> Work required: Up to and including the line that contains "ATOM 22 C C", repeat the entries below exactly from the first line on. Do not carry over any pictures.

> Listed records:
* * * *

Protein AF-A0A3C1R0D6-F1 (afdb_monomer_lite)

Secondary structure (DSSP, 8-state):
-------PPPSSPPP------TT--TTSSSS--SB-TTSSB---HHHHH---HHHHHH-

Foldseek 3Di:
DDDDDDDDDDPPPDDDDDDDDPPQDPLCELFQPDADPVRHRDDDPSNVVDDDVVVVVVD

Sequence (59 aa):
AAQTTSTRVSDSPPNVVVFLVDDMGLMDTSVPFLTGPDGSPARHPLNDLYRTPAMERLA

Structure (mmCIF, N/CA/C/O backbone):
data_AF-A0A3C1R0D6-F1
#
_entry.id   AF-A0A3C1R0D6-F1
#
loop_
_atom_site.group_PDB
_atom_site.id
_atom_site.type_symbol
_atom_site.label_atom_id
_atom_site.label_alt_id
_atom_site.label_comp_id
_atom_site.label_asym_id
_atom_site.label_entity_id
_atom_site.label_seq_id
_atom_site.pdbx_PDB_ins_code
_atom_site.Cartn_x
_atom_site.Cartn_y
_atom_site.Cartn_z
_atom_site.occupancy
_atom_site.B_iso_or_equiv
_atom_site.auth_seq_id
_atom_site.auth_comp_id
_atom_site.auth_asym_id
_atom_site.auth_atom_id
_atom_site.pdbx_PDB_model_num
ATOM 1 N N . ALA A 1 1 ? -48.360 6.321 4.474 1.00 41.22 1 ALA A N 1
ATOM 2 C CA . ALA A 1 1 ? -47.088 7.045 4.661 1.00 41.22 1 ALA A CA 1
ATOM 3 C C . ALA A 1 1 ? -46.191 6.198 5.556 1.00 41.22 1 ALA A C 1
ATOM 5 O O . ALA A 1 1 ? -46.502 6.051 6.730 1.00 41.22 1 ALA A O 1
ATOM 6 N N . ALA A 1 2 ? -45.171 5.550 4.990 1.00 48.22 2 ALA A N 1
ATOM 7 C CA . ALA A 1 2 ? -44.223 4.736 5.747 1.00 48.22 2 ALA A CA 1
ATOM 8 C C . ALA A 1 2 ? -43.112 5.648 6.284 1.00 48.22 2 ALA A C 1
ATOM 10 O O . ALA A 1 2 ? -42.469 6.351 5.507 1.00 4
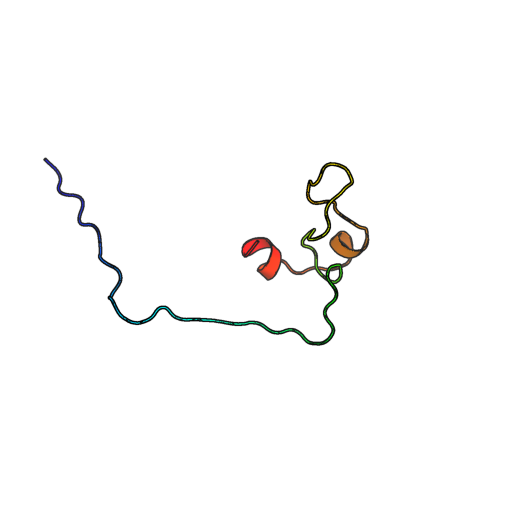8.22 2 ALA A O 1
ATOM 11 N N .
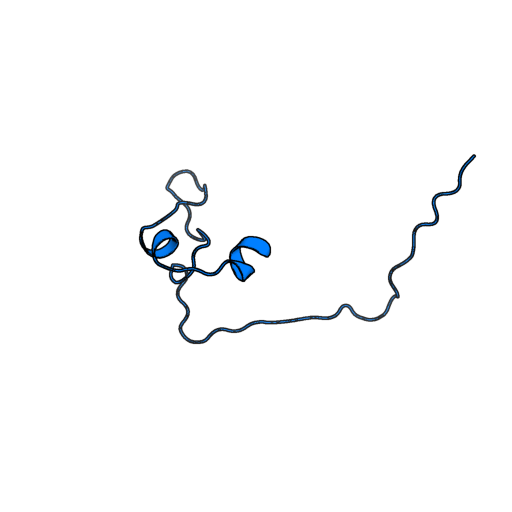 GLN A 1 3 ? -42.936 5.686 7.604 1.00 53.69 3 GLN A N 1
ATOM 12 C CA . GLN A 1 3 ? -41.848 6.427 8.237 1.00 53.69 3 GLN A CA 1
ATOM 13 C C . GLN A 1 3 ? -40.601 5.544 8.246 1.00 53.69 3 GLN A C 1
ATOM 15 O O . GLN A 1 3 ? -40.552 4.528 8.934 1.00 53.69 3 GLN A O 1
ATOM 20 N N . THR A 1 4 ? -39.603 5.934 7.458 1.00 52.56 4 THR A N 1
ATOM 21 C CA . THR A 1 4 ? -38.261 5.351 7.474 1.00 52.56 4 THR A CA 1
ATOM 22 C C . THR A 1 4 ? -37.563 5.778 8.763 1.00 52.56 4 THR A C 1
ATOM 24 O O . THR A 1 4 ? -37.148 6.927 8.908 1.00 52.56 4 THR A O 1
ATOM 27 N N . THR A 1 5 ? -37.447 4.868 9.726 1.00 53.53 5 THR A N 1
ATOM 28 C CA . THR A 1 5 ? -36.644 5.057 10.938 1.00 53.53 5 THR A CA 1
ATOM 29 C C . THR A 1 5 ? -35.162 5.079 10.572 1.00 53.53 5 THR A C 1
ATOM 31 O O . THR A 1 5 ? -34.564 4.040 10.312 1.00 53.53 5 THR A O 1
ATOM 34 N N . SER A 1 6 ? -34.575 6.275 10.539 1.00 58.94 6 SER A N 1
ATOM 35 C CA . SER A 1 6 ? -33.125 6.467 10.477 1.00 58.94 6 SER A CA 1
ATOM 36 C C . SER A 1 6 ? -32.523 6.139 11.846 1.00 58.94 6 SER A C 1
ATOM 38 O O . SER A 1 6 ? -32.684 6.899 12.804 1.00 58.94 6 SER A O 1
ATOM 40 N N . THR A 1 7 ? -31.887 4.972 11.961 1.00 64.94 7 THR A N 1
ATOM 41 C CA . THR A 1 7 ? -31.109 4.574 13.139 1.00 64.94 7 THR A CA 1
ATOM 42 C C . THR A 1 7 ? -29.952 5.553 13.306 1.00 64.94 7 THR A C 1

* * * *

> Task result:
Protein AF-A0A3C1R0D6-F1 (afdb_monomer_lite)

Secondary structure (DSSP, 8-state):
-------PPPSSPPP------TT--TTSSSS--SB-TTSSB---HHHHH---HHHHHH-

Foldseek 3Di:
DDDDDDDDDDPPPDDDDDDDDPPQDPLCELFQPDADPVRHRDDDPSNVVDDDVVVVVVD

Sequence (59 aa):
AAQTTSTRVSDSPPNVVVFLVDDMGLMDTSVPFLTGPDGSPARHPLNDLYRTPAMERLA

Structure (mmCIF, N/CA/C/O backbone):
data_AF-A0A3C1R0D6-F1
#
_entry.id   AF-A0A3C1R0D6-F1
#
loop_
_atom_site.group_PDB
_atom_site.id
_atom_site.type_symbol
_atom_site.label_atom_id
_atom_site.label_alt_id
_atom_site.label_comp_id
_atom_site.label_asym_id
_atom_site.label_entity_id
_atom_site.label_seq_id
_atom_site.pdbx_PDB_ins_code
_atom_site.Cartn_x
_atom_site.Cartn_y
_atom_site.Cartn_z
_atom_site.occupancy
_atom_site.B_iso_or_equiv
_atom_site.auth_seq_id
_atom_site.auth_comp_id
_atom_site.auth_asym_id
_atom_site.auth_atom_id
_atom_site.pdbx_PDB_model_num
ATOM 1 N N . ALA A 1 1 ? -48.360 6.321 4.474 1.00 41.22 1 ALA A N 1
ATOM 2 C CA . ALA A 1 1 ? -47.088 7.045 4.661 1.00 41.22 1 ALA A CA 1
ATOM 3 C C . ALA A 1 1 ? -46.191 6.198 5.556 1.00 41.22 1 ALA A C 1
ATOM 5 O O . ALA A 1 1 ? -46.502 6.051 6.730 1.00 41.22 1 ALA A O 1
ATOM 6 N N . ALA A 1 2 ? -45.171 5.550 4.990 1.00 48.22 2 ALA A N 1
ATOM 7 C CA . ALA A 1 2 ? -44.223 4.736 5.747 1.00 48.22 2 ALA A CA 1
ATOM 8 C C . ALA A 1 2 ? -43.112 5.648 6.284 1.00 48.22 2 ALA A C 1
ATOM 10 O O . ALA A 1 2 ? -42.469 6.351 5.507 1.00 4
8.22 2 ALA A O 1
ATOM 11 N N .
 GLN A 1 3 ? -42.936 5.686 7.604 1.00 53.69 3 GLN A N 1
ATOM 12 C CA . GLN A 1 3 ? -41.848 6.427 8.237 1.00 53.69 3 GLN A CA 1
ATOM 13 C C . GLN A 1 3 ? -40.601 5.544 8.246 1.00 53.69 3 GLN A C 1
ATOM 15 O O . GLN A 1 3 ? -40.552 4.528 8.934 1.00 53.69 3 GLN A O 1
ATOM 20 N N . THR A 1 4 ? -39.603 5.934 7.458 1.00 52.56 4 THR A N 1
ATOM 21 C CA . THR A 1 4 ? -38.261 5.351 7.474 1.00 52.56 4 THR A CA 1
ATOM 22 C C . THR A 1 4 ? -37.563 5.778 8.763 1.00 52.56 4 THR A C 1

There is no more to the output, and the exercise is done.